**DATA SHOWN:**

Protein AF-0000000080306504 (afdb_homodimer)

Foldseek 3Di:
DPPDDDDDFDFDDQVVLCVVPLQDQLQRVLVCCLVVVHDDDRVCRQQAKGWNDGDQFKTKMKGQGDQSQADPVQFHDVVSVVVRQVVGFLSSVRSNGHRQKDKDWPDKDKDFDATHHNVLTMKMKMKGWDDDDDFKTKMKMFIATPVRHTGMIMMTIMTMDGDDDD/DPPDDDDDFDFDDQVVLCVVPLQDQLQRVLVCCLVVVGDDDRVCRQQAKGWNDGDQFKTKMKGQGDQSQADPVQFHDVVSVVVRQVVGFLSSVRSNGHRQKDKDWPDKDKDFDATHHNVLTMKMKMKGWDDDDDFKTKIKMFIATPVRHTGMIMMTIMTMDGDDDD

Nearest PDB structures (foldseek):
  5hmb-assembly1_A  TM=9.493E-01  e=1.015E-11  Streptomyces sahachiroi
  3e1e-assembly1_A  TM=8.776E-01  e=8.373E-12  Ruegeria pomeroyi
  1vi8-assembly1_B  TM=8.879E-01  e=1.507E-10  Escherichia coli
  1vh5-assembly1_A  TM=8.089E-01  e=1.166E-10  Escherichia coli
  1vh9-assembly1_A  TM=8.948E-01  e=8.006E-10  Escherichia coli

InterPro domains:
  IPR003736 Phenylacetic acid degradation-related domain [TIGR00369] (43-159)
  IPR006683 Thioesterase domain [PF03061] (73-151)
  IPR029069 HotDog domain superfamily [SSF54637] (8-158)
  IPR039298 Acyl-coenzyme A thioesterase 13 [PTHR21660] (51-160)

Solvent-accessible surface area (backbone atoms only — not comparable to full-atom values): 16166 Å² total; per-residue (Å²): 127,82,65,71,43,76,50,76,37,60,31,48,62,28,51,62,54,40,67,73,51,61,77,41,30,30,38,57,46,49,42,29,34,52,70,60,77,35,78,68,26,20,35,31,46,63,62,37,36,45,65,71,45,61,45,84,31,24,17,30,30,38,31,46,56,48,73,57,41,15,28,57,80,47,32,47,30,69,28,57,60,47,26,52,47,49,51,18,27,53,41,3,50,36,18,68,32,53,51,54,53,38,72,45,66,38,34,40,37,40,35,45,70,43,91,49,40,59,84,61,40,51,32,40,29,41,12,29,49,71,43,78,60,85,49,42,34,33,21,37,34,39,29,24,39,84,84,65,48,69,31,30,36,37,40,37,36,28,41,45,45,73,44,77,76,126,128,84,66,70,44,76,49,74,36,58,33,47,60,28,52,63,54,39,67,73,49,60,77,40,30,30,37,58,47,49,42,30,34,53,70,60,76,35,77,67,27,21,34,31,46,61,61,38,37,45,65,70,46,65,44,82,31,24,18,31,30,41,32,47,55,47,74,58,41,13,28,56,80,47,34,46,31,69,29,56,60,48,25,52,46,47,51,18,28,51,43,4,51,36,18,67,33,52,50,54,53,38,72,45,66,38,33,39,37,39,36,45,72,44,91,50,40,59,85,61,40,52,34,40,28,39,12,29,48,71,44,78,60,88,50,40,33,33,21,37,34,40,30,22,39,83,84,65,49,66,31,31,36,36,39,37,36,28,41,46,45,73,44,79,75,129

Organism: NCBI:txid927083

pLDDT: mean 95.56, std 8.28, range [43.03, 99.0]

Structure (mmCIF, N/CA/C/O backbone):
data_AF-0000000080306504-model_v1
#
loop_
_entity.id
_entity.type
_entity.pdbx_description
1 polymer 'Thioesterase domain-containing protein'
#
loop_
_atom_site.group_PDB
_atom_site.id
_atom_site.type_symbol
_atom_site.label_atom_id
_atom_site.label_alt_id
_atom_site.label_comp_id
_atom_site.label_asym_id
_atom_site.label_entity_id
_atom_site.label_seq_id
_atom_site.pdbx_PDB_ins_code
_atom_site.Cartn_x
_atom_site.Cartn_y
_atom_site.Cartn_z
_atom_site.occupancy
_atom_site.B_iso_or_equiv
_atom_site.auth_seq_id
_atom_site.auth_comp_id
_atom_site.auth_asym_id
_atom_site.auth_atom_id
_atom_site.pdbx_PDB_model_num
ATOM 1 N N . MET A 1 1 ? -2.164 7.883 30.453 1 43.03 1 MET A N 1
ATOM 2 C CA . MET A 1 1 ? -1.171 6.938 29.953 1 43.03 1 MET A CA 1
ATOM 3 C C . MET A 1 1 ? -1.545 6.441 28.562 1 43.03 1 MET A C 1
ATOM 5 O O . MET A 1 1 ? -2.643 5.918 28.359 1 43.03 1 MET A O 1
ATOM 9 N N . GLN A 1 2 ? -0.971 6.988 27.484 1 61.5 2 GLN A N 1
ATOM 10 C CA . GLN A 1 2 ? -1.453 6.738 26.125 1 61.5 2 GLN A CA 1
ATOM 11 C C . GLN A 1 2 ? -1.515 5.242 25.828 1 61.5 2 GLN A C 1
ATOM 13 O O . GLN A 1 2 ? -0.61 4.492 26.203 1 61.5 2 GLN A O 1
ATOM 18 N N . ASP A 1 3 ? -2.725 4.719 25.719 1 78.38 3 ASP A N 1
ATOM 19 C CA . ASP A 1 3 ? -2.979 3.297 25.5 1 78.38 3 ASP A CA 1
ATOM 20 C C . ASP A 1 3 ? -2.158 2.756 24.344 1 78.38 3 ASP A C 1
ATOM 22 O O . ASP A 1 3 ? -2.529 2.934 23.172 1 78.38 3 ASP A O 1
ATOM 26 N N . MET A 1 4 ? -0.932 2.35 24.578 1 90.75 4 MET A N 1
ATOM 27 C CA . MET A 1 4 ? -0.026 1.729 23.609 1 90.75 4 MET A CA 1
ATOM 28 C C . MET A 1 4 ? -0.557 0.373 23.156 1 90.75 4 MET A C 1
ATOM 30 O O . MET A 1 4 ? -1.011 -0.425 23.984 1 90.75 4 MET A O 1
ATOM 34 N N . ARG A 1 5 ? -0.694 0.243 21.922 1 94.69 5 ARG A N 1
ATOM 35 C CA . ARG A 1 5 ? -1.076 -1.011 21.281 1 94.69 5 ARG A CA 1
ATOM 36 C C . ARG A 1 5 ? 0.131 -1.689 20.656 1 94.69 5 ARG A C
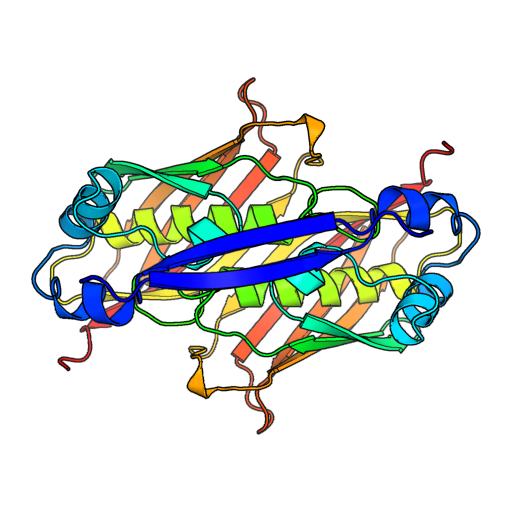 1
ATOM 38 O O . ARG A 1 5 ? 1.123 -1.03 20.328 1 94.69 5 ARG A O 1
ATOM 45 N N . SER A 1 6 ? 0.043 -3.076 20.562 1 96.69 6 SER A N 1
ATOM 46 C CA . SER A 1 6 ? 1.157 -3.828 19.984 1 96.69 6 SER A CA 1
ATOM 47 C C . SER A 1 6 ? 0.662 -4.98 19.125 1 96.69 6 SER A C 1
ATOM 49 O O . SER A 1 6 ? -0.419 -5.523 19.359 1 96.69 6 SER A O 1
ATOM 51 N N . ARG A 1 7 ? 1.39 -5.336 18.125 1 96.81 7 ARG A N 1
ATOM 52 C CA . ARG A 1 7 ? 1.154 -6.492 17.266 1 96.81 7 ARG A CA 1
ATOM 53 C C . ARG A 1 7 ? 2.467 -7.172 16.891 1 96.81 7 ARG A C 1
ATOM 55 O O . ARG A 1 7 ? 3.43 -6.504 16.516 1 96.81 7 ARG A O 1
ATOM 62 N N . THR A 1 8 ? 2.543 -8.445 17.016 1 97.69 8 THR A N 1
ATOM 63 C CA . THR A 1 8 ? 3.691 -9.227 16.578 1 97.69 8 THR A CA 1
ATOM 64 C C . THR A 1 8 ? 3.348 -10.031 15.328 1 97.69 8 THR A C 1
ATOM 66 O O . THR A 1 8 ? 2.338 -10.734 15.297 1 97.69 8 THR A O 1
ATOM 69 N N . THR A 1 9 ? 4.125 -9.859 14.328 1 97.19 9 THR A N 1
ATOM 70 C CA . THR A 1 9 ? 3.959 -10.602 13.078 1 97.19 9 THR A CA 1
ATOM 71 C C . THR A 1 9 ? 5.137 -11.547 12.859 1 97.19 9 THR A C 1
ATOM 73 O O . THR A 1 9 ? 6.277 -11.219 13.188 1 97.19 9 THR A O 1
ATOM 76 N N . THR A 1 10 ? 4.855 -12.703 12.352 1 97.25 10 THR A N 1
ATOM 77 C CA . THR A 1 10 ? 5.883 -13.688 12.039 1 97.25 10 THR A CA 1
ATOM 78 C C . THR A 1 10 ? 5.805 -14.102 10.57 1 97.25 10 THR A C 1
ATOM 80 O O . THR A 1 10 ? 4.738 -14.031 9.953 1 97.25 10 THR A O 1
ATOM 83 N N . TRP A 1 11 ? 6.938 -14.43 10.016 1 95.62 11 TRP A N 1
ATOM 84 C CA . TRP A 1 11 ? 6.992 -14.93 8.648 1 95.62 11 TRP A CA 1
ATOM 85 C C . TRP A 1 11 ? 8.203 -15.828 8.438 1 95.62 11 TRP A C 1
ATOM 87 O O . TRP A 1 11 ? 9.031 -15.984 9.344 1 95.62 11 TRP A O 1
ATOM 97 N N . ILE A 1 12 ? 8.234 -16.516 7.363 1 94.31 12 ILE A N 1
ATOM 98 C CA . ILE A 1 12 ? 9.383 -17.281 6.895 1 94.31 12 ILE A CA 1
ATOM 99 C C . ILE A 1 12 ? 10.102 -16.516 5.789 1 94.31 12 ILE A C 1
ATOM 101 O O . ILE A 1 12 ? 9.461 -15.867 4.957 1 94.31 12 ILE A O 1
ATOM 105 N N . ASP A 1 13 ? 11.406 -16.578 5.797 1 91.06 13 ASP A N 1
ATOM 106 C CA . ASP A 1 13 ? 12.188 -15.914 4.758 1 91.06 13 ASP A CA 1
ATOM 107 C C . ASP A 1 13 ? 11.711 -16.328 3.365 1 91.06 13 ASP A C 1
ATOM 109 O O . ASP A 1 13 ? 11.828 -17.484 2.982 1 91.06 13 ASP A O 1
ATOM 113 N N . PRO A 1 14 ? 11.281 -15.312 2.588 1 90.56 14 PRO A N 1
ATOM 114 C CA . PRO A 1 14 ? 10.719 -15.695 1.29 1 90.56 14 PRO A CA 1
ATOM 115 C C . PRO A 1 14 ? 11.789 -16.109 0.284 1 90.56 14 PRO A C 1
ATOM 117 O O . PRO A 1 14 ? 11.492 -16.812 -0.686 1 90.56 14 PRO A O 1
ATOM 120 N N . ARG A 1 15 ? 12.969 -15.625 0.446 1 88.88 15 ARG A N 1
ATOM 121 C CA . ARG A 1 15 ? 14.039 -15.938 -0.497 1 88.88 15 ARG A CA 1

**WHAT TO DO:** Give again only the lines starting at the one that contains "ATOM 101 O O" and running to the end of the data.

**WRITTEN SOLUTION:**
ATOM 101 O O . ILE A 1 12 ? 9.461 -15.867 4.957 1 94.31 12 ILE A O 1
ATOM 105 N N . ASP A 1 13 ? 11.406 -16.578 5.797 1 91.06 13 ASP A N 1
ATOM 106 C CA . ASP A 1 13 ? 12.188 -15.914 4.758 1 91.06 13 ASP A CA 1
ATOM 107 C C . ASP A 1 13 ? 11.711 -16.328 3.365 1 91.06 13 ASP A C 1
ATOM 109 O O . ASP A 1 13 ? 11.828 -17.484 2.982 1 91.06 13 ASP A O 1
ATOM 113 N N . PRO A 1 14 ? 11.281 -15.312 2.588 1 90.56 14 PRO A N 1
ATOM 114 C CA . PRO A 1 14 ? 10.719 -15.695 1.29 1 90.56 14 PRO A CA 1
ATOM 115 C C . PRO A 1 14 ? 11.789 -16.109 0.284 1 90.56 14 PRO A C 1
ATOM 117 O O . PRO A 1 14 ? 11.492 -16.812 -0.686 1 90.56 14 PRO A O 1
ATOM 120 N N . ARG A 1 15 ? 12.969 -15.625 0.446 1 88.88 15 ARG A N 1
ATOM 121 C CA . ARG A 1 15 ? 14.039 -15.938 -0.497 1 88.88 15 ARG A CA 1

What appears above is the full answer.